Does anyone else never get invited to go anywhere? But too afraid to ask someone if they want to meet you because your not sure if they actually like you, it's really starting to get to me. I can't be the only one who is too afraid just to ask ?


----------



## mlrx (Oct 16, 2014)

i am in the exact same boat as you

i used to be the one making the effort to make plans and stuff but i just couldn't be bothered anymore
now i sit in my room lonely every night

hey, that's life


----------



## SofaKing (May 9, 2014)

Yup...I resemble this. My phone never rings from the same people who'll meet me if I ask. I'm not afraid, but ask very rarely. Months go by.


----------



## dontbelong (Oct 16, 2014)

*same situation*

I don't get invited out because of losing my friends or just from canceling to many times. If I was told by a woman that she liked me I would still assume that it was not ment in that way and would not call missing any chance.


----------



## 8888 (Oct 16, 2014)

Same thing happens to me.


----------



## MildSA (Sep 29, 2014)

The easiest way to socialize for me was by playing pick-up sports. It's a bunch of strangers playing sports together....pretty inviting & nothing formal about it.


----------



## adelaidia (Oct 17, 2014)

Yeah in high school I had this super fake group of friends who would always do things without me and never accepted my invitations to do anything. Dropped them real quick.


----------



## visualkeirockstar (Aug 5, 2012)

Don't care anymore. I like to do my own thing.


----------



## cherryboom (Jun 14, 2012)

Ind said:


> Does anyone else never get invited to go anywhere? But too afraid to ask someone if they want to meet you because your not sure if they actually like you, it's really starting to get to me. I can't be the only one who is too afraid just to ask ?
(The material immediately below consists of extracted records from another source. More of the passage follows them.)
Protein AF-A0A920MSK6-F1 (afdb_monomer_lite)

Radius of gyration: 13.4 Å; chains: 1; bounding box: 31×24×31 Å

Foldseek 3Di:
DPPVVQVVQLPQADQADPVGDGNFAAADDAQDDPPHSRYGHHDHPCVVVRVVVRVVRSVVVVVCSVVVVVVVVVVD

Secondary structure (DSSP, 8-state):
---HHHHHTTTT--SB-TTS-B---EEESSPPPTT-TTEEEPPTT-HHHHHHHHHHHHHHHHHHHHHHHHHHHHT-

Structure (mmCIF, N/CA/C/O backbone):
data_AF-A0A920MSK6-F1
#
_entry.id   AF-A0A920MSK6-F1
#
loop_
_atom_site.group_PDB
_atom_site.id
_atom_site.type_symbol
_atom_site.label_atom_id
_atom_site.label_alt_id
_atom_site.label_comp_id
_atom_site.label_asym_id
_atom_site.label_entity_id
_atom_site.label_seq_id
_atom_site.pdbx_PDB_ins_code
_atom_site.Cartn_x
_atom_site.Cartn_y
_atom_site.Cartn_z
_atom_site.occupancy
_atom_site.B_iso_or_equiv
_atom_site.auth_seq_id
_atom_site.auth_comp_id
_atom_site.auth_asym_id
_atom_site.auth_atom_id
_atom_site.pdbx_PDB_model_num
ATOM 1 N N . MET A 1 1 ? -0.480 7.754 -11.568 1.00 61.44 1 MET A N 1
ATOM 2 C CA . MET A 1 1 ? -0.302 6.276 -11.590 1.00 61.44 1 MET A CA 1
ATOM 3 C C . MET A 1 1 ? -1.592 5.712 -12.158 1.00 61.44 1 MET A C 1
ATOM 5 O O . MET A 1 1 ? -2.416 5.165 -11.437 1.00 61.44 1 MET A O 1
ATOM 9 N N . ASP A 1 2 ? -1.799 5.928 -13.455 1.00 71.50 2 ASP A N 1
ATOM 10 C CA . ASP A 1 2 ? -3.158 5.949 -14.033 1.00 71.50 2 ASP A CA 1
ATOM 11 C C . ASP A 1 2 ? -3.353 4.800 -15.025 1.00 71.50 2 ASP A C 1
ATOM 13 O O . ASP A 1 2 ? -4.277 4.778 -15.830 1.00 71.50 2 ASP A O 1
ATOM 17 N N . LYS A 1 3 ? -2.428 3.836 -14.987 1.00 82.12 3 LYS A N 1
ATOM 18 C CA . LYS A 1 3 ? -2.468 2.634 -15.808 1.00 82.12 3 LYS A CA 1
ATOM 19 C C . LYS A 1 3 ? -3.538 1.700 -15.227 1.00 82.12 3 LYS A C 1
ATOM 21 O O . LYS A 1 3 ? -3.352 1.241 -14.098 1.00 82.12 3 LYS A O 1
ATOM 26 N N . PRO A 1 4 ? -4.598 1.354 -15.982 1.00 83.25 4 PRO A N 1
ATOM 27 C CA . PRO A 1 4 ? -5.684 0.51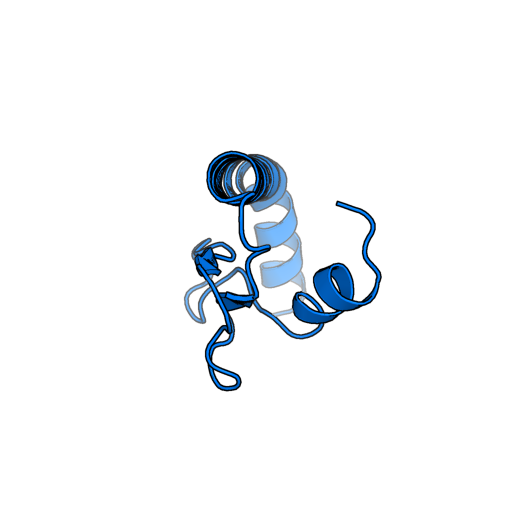6 -15.468 1.00 83.25 4 PRO A CA 1
ATOM 28 C C . PRO A 1 4 ? -5.200 -0.849 -14.974 1.00 83.25 4 PRO A C 1
ATOM 30 O O . PRO A 1 4 ? -5.634 -1.324 -13.933 1.00 83.25 4 PRO A O 1
ATOM 33 N N . TRP A 1 5 ? -4.226 -1.447 -15.669 1.00 83.56 5 TRP A N 1
ATOM 34 C CA . TRP A 1 5 ? -3.636 -2.723 -15.257 1.00 83.56 5 TRP A CA 1
ATOM 35 C C . TRP A 1 5 ? -2.957 -2.645 -13.882 1.00 83.56 5 TRP A C 1
ATOM 37 O O . TRP A 1 5 ? -3.025 -3.600 -13.121 1.00 83.56 5 TRP A O 1
ATOM 47 N N . PHE A 1 6 ? -2.341 -1.508 -13.542 1.00 81.81 6 PHE A N 1
ATOM 48 C CA . PHE A 1 6 ? -1.667 -1.326 -12.257 1.00 81.81 6 PHE A CA 1
ATOM 49 C C . PHE A 1 6 ? -2.689 -1.133 -11.139 1.00 81.81 6 PHE A C 1
ATOM 51 O O . PHE A 1 6 ? -2.549 -1.733 -10.084 1.00 81.81 6 PHE A O 1
ATOM 58 N N . GLN A 1 7 ? -3.745 -0.352 -11.381 1.00 83.81 7 GLN A N 1
ATOM 59 C CA . GLN A 1 7 ? -4.833 -0.166 -10.415 1.00 83.81 7 GLN A CA 1
ATOM 60 C C . GLN A 1 7 ? -5.583 -1.477 -10.143 1.00 83.81 7 GLN A C 1
ATOM 62 O O . GLN A 1 7 ? -5.896 -1.779 -8.994 1.00 83.81 7 GLN A O 1
AT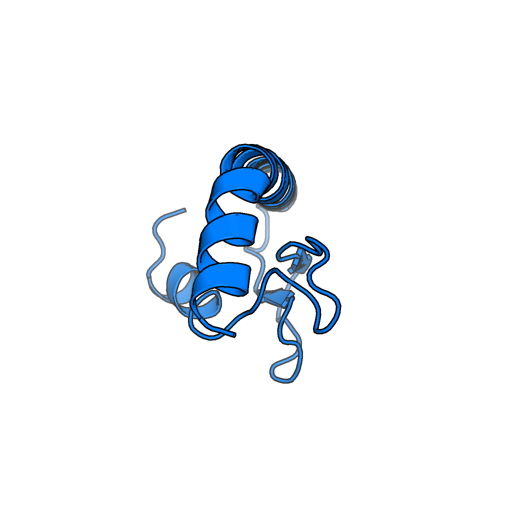OM 67 N N . ASN A 1 8 ? -5.788 -2.297 -11.176 1.00 85.56 8 ASN A N 1
ATOM 68 C CA . ASN A 1 8 ? -6.423 -3.606 -11.038 1.00 85.56 8 ASN A CA 1
ATOM 69 C C . ASN A 1 8 ? -5.625 -4.571 -10.152 1.00 85.56 8 ASN A C 1
ATOM 71 O O . ASN A 1 8 ? -6.234 -5.412 -9.498 1.00 85.56 8 ASN A O 1
ATOM 75 N N . ASN A 1 9 ? -4.298 -4.427 -10.059 1.00 83.88 9 ASN A N 1
ATOM 76 C CA . ASN A 1 9 ? -3.481 -5.275 -9.185 1.00 83.88 9 ASN A CA 1
ATOM 77 C C . ASN A 1 9 ? -3.789 -5.080 -7.691 1.00 83.88 9 ASN A C 1
ATOM 79 O O . ASN A 1 9 ? -3.476 -5.960 -6.894 1.00 83.88 9 ASN A O 1
ATOM 83 N N . PHE A 1 10 ? -4.413 -3.961 -7.304 1.00 83.75 10 PHE A N 1
ATOM 84 C CA . PHE A 1 10 ? -4.830 -3.701 -5.922 1.00 83.75 10 PHE A CA 1
ATOM 85 C C . PHE A 1 10 ? -6.191 -4.322 -5.583 1.00 83.75 10 PHE A C 1
ATOM 87 O O . PHE A 1 10 ? -6.529 -4.457 -4.408 1.00 83.75 10 PHE A O 1
ATOM 94 N N . VAL A 1 11 ? -6.991 -4.699 -6.584 1.00 84.31 11 VAL A N 1
ATOM 95 C CA . VAL A 1 11 ? -8.320 -5.276 -6.357 1.00 84.31 11 VAL A CA 1
ATOM 96 C C . VAL A 1 11 ? -8.169 -6.669 -5.746 1.00 84.31 11 VAL A C 1
ATOM 98 O O . VAL A 1 11 ? -7.469 -7.523 -6.281 1.00 84.31 11 VAL A O 1
ATOM 101 N N . GLY A 1 12 ? -8.825 -6.898 -4.607 1.00 83.50 12 GLY A N 1
ATOM 102 C CA . GLY A 1 12 ? -8.757 -8.163 -3.866 1.00 83.50 12 GLY A CA 1
ATOM 103 C C . GLY A 1 12 ? -7.567 -8.281 -2.908 1.00 83.50 12 GLY A C 1
ATOM 104 O O . GLY A 1 12 ? -7.551 -9.199 -2.092 1.00 83.50 12 GLY A O 1
ATOM 105 N N . LYS A 1 13 ? -6.615 -7.340 -2.949 1.00 86.94 13 LYS A N 1
ATOM 106 C CA . LYS A 1 13 ? -5.519 -7.272 -1.977 1.00 86.94 13 LYS A CA 1
ATOM 107 C C . LYS A 1 13 ? -6.017 -6.764 -0.630 1.00 86.94 13 LYS A C 1
ATOM 109 O O . LYS A 1 13 ? -6.997 -6.020 -0.537 1.00 86.94 13 LYS A O 1
ATOM 114 N N . ARG A 1 14 ? -5.320 -7.162 0.428 1.00 86.81 14 ARG A N 1
ATOM 115 C CA . ARG A 1 14 ? -5.585 -6.734 1.801 1.00 86.81 14 ARG A CA 1
ATOM 116 C C . ARG A 1 14 ? -4.446 -5.844 2.270 1.00 86.81 14 ARG A C 1
ATOM 118 O O . ARG A 1 14 ? -3.322 -5.948 1.807 1.00 86.81 14 ARG A O 1
ATOM 125 N N . PHE A 1 15 ? -4.759 -4.942 3.190 1.00 86.06 15 PHE A N 1
ATOM 126 C CA . PHE A 1 15 ? -3.786 -4.047 3.831 1.00 86.06 15 PHE A CA 1
ATOM 127 C C . PHE A 1 15 ? -3.796 -4.186 5.361 1.00 86.06 15 PHE A C 1
ATOM 129 O O . PHE A 1 15 ? -3.100 -3.456 6.069 1.00 86.06 15 PHE A O 1
ATOM 136 N N . ILE A 1 16 ? -4.602 -5.122 5.864 1.00 85.38 16 ILE A N 1
ATOM 137 C CA . ILE A 1 16 ? -4.810 -5.453 7.271 1.00 85.38 16 ILE A CA 1
ATOM 138 C C . ILE A 1 16 ? -4.560 -6.956 7.422 1.00 85.38 16 ILE A C 1
ATOM 140 O O . ILE A 1 16 ? -5.019 -7.721 6.573 1.00 85.38 16 ILE A O 1
ATOM 144 N N . ASP A 1 17 ? -3.863 -7.362 8.481 1.00 84.56 17 ASP A N 1
ATOM 145 C CA . ASP A 1 17 ? -3.691 -8.778 8.824 1.00 84.56 17 ASP A CA 1
ATOM 146 C C . ASP A 1 17 ? -4.920 -9.354 9.560 1.00 84.56 17 ASP A C 1
ATOM 148 O O . ASP A 1 17 ? -5.806 -8.626 10.011 1.00 84.56 17 ASP A O 1
ATOM 152 N N . ASP A 1 18 ? -4.964 -10.673 9.756 1.00 82.12 18 ASP A N 1
ATOM 153 C CA . ASP A 1 18 ? -6.068 -11.334 10.476 1.00 82.12 18 ASP A CA 1
ATOM 154 C C . ASP A 1 18 ? -6.194 -10.894 11.949 1.00 82.12 18 ASP A C 1
ATOM 156 O O . ASP A 1 18 ? -7.210 -11.137 12.598 1.00 82.12 18 ASP A O 1
ATOM 160 N N . LYS A 1 19 ? -5.169 -10.227 12.493 1.00 79.56 19 LYS A N 1
ATOM 161 C CA . LYS A 1 19 ? -5.146 -9.672 13.853 1.00 79.56 19 LYS A CA 1
ATOM 162 C C . LYS A 1 19 ? -5.613 -8.212 13.898 1.00 79.56 19 LYS A C 1
ATOM 164 O O . LYS A 1 19 ? -5.697 -7.632 14.980 1.00 79.56 19 LYS A O 1
ATOM 169 N N . GLY A 1 20 ? -5.928 -7.608 12.753 1.00 78.44 20 GLY A N 1
ATOM 170 C CA . GLY A 1 20 ? -6.381 -6.228 12.646 1.00 78.44 20 GLY A CA 1
ATOM 171 C C . GLY A 1 20 ? -5.266 -5.175 12.608 1.00 78.44 20 GLY A C 1
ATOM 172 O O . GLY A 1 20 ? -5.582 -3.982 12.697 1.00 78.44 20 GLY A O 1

Me too there's some nice people in my course but they either live at home and don't have time to hang out or they are already buddied up with people in their halls so I don't tend to ask very much. Not only that I don't ask much as I'm terrified of humiliating myself if they say no.

As for the people in my halls on my corridor they don't even speak to me. They are always in and out of each others' rooms and going out with each other and I am never invited it makes me sad


----------